# Top Secret Pen



## greeneyedblackcat (Dec 22, 2013)

I just finished this desk pen set for my lovely wife's Christmas present ,a custom kitless Queen chess piece set (because she is my Queen if U know what I mean , it stands six inches tall and over 2" at the base. She doesn't frequent IAP so there is little chance I will blow my cover. Sorry about the crappy pictures, I took them with my cell phone. Ill try to take better ones after Christmas.  Hope U like it>>>>>>>GEBC


----------



## InvisibleMan (Dec 22, 2013)

That's really cool!  It will be a big hit for sure..


----------



## Alzey (Dec 22, 2013)

Brilliant design and awesome execution. I am sure she will love it.


----------



## Russknan (Dec 22, 2013)

I agree with all of the above. Nice job! Russ


----------



## firewhatfire (Dec 22, 2013)

Like they told me on my last posted pen.  

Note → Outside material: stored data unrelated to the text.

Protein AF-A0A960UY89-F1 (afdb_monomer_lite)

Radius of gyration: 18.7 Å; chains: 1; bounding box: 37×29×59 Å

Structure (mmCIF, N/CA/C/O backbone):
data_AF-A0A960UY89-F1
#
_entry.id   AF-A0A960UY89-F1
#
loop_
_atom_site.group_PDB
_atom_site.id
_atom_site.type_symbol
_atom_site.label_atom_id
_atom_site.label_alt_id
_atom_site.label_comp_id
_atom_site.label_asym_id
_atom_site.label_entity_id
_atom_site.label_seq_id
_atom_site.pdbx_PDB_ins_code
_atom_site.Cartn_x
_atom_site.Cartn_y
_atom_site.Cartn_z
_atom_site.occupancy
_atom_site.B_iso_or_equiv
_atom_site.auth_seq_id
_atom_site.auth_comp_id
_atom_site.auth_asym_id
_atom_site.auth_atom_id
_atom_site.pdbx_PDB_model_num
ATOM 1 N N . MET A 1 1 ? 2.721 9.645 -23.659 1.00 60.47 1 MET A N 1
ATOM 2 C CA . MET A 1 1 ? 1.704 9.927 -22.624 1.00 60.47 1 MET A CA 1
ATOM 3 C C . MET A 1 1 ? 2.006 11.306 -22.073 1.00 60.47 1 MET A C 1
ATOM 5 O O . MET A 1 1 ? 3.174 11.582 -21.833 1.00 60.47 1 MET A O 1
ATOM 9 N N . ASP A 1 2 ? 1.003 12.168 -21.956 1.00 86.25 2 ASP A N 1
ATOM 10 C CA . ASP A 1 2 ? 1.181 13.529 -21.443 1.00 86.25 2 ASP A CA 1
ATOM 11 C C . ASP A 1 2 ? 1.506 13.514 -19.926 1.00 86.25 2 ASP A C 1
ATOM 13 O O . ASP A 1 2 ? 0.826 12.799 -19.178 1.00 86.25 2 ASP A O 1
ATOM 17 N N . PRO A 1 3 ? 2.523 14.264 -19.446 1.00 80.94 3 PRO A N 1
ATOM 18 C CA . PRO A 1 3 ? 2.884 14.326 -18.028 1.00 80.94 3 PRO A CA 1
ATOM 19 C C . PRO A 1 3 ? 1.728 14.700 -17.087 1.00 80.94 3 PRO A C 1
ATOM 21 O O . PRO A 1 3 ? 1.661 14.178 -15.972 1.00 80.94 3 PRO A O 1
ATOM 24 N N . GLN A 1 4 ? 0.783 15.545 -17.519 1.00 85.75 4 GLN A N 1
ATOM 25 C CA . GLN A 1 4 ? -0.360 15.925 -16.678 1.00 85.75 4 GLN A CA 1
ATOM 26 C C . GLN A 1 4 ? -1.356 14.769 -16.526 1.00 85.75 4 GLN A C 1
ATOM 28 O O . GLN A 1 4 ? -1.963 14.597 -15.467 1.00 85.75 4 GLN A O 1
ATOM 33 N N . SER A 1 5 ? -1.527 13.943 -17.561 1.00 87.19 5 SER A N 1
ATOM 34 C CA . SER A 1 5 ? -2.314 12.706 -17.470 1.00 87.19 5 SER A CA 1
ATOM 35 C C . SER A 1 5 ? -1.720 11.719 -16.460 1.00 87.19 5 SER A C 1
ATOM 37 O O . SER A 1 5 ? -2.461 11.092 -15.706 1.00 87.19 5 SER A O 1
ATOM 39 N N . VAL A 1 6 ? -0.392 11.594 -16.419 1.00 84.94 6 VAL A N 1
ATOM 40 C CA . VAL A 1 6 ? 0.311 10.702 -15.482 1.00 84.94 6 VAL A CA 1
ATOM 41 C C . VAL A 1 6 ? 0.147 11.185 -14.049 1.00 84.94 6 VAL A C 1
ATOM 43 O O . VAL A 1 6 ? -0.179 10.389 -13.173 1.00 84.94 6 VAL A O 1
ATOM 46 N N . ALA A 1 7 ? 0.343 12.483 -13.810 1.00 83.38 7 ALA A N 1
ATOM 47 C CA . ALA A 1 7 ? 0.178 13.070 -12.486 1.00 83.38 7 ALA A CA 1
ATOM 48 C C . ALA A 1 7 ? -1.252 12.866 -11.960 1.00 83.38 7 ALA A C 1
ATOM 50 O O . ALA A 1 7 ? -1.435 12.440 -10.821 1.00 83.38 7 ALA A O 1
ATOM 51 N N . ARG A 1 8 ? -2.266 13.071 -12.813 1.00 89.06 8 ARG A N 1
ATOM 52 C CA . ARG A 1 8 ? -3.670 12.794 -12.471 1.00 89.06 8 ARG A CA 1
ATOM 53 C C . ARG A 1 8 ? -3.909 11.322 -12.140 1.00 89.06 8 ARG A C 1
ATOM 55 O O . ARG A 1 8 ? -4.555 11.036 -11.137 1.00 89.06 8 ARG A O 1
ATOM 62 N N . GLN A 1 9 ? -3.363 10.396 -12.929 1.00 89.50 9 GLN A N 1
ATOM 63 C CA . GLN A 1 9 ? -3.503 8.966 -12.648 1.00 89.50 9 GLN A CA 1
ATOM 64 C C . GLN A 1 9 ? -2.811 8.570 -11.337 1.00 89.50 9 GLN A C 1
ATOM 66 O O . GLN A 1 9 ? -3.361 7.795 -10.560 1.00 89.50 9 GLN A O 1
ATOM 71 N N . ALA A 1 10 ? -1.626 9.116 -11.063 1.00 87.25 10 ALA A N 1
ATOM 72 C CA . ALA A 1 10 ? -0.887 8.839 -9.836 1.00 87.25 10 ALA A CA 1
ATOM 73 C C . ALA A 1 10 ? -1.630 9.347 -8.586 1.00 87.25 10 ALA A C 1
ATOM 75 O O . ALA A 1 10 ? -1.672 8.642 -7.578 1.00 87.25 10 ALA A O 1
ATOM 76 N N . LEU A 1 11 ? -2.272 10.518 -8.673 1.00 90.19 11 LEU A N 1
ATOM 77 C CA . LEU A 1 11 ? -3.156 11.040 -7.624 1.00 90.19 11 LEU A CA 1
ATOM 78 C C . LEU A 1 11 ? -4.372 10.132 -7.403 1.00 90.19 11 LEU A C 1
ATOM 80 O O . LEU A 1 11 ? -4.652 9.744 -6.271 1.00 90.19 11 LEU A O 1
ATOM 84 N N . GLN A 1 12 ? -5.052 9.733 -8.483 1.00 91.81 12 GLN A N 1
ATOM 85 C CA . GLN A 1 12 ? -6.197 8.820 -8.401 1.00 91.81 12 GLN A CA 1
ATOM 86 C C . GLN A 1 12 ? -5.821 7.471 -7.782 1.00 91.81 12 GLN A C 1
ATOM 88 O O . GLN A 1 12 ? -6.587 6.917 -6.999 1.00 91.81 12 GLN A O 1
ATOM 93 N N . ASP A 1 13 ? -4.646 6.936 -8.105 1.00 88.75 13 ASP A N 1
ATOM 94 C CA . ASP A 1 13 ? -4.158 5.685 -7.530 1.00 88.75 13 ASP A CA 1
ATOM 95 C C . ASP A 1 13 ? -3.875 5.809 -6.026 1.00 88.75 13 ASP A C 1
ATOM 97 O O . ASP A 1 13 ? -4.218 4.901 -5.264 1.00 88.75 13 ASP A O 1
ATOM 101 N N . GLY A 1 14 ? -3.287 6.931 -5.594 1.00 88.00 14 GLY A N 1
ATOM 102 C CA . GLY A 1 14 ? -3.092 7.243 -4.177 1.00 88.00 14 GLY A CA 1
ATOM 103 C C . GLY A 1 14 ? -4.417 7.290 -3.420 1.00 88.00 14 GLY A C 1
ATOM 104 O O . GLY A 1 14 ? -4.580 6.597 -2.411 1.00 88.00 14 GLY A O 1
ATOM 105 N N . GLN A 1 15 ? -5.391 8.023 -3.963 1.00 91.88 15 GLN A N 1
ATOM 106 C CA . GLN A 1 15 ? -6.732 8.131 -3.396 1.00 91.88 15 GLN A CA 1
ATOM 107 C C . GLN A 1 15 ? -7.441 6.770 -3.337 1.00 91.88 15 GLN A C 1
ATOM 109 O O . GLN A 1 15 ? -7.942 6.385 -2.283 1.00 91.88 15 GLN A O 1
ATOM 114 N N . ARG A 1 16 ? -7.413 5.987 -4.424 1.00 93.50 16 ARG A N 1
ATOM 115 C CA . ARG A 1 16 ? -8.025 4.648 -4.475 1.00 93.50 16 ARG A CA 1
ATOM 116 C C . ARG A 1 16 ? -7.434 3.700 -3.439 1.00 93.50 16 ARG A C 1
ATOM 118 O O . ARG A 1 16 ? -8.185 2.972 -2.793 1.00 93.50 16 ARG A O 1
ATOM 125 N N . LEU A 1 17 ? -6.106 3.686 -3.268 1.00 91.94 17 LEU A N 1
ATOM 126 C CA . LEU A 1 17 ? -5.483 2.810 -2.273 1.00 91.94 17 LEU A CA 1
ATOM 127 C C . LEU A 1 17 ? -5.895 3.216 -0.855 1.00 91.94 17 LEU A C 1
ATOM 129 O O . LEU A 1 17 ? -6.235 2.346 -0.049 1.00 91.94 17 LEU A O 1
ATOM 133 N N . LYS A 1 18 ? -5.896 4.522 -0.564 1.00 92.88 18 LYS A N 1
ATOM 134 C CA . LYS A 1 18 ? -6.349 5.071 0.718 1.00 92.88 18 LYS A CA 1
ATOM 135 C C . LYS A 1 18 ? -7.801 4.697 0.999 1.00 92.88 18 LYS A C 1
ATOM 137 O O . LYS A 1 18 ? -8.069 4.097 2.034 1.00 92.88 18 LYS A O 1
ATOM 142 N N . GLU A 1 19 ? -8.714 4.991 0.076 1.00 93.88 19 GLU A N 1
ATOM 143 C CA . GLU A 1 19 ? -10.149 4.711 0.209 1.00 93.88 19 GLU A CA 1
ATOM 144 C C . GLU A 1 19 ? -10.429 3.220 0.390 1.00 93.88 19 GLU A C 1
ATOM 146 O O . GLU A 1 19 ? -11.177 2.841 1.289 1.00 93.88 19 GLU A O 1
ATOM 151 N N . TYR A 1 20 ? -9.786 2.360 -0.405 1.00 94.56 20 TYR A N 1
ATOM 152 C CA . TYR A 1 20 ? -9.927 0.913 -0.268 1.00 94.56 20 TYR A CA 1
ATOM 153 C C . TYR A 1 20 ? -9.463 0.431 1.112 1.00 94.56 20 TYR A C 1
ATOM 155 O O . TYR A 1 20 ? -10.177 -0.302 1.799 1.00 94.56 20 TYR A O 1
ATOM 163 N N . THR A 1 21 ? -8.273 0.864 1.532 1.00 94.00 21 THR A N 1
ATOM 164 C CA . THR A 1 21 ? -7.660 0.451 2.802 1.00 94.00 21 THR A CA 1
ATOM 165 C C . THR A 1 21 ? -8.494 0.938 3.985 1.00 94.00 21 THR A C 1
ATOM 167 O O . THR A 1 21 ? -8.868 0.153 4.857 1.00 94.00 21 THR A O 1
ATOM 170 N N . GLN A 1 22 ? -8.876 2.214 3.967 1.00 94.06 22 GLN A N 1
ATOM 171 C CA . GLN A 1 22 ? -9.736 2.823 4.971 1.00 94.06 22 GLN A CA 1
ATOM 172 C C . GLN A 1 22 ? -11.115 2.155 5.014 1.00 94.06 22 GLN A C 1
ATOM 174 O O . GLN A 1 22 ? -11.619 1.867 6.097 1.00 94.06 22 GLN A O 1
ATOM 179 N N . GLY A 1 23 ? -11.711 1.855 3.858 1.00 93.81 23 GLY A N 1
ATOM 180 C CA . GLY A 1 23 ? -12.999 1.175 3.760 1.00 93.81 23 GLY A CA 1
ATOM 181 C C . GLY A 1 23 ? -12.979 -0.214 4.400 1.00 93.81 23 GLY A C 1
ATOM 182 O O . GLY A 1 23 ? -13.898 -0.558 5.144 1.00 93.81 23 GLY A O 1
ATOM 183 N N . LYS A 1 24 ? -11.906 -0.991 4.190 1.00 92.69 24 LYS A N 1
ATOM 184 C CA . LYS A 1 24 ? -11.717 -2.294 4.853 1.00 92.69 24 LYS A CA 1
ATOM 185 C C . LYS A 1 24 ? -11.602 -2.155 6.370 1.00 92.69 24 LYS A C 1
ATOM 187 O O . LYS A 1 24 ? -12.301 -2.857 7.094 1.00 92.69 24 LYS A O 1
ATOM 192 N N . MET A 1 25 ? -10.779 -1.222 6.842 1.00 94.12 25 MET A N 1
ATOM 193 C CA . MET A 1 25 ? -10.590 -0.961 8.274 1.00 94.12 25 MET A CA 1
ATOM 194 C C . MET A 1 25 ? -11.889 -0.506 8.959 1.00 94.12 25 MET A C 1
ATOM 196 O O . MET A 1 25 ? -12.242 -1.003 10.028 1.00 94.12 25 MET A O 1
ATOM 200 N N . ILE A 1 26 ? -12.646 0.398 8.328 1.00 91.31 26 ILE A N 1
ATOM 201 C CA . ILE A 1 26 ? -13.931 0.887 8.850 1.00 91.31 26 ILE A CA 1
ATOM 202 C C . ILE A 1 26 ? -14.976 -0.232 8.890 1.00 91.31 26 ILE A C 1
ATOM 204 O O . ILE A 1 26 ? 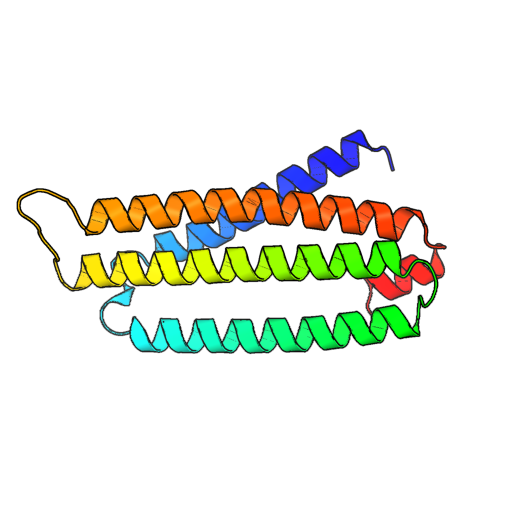-15.698 -0.343 9.877 1.00 91.31 26 ILE A O 1
ATOM 208 N N . ALA A 1 27 ? -15.046 -1.087 7.865 1.00 90.50 27 ALA A N 1
ATOM 209 C CA . ALA A 1 27 ? -16.001 -2.198 7.825 1.00 90.50 27 ALA A CA 1
ATOM 210 C C . ALA A 1 27 ? -15.834 -3.186 8.997 1.00 90.50 27 ALA A C 1
ATOM 212 O O . ALA A 1 27 ? -16.797 -3.854 9.396 1.00 90.50 27 ALA A O 1
ATOM 213 N N . TRP A 1 28 ? -14.617 -3.259 9.539 1.00 88.69 28 TRP A N 1
ATOM 214 C CA . TRP A 1 28 ? -14.214 -4.109 10.656 1.00 88.69 28 TRP A CA 1
ATOM 215 C C . TRP A 1 28 ? -14.244 -3.412 12.021 1.00 88.69 28 TRP A C 1
ATOM 217 O O . TRP A 1 28 ? -14.101 -4.078 13.045 1.00 88.69 28 TRP A O 1
ATOM 227 N N . ASN A 1 29 ? -14.464 -2.096 12.061 1.00 87.19 29 ASN A N 1
ATOM 228 C CA . ASN A 1 29 ? -14.492 -1.322 13.300 1.00 87.19 29 ASN A CA 1
ATOM 229 C C . ASN A 1 29 ? -15.499 -1.901 14.312 1.00 87.19 29 ASN A C 1
ATOM 231 O O . ASN A 1 29 ? -16.674 -2.085 13.987 1.00 87.19 29 ASN A O 1
ATOM 235 N N . GLY A 1 30 ? -15.028 -2.209 15.523 1.00 80.62 30 GLY A N 1
ATOM 236 C CA . GLY A 1 30 ? -15.831 -2.787 16.606 1.00 80.62 30 GLY A CA 1
ATOM 237 C C . GLY A 1 30 ? -16.211 -4.263 16.424 1.00 80.62 30 GLY A C 1
ATOM 238 O O . GLY A 1 30 ? -16.789 -4.855 17.329 1.00 80.62 30 GLY A O 1
ATOM 239 N N . LYS A 1 31 ? -15.874 -4.885 15.285 1.00 88.88 31 LYS A N 1
ATOM 240 C CA . LYS A 1 31 ? -16.177 -6.301 14.988 1.00 88.88 31 LYS A CA 1
ATOM 241 C C . LYS A 1 31 ? -14.987 -7.234 15.202 1.00 88.88 31 LYS A C 1
ATOM 243 O O . LYS A 1 31 ? -15.138 -8.447 15.109 1.00 88.88 31 LYS A O 1
ATOM 248 N N . VAL A 1 32 ? -13.806 -6.679 15.463 1.00 90.75 32 VAL A N 1
ATOM 249 C CA . VAL A 1 32 ? -12.542 -7.428 15.519 1.00 90.75 32 VAL A CA 1
ATOM 250 C C . VAL A 1 32 ? -12.079 -7.768 16.933 1.00 90.75 32 VAL A C 1
ATOM 252 O O . VAL A 1 32 ? -11.081 -8.460 17.065 1.00 90.75 32 VAL A O 1
ATOM 255 N N . CYS A 1 33 ? -12.781 -7.345 17.992 1.00 90.12 33 CYS A N 1
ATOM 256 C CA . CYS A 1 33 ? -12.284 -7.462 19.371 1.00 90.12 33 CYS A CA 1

That should have been saved for the Birthday Bash.  Inspiring pen.


----------



## skiprat (Dec 22, 2013)

Looks great Jim and it's also great to see you about again. :biggrin:


----------



## Dustygoose (Dec 22, 2013)

That's a cool idea.  Great job too!!!


----------



## Jim Burr (Dec 22, 2013)

That is crazy Jim!!! Great thought and execution...no way that could have been easy!!


----------



## BRobbins629 (Dec 22, 2013)

Welcome back! - Nice stuff as usual.


----------



## Ligget (Dec 22, 2013)

Great work indeed!


----------



## greeneyedblackcat (Dec 22, 2013)

I cant bring it in to photo it with a real camera so here's One more bad cell phone picture taken out in the shop.


----------



## greeneyedblackcat (Dec 28, 2013)

skiprat said:


> Looks great Jim and it's also great to see you about again. :biggrin:


 Nice to be back


----------



## Marko50 (Jan 6, 2014)

Man. You're going to score brownie points with this one! Cha-ching!


----------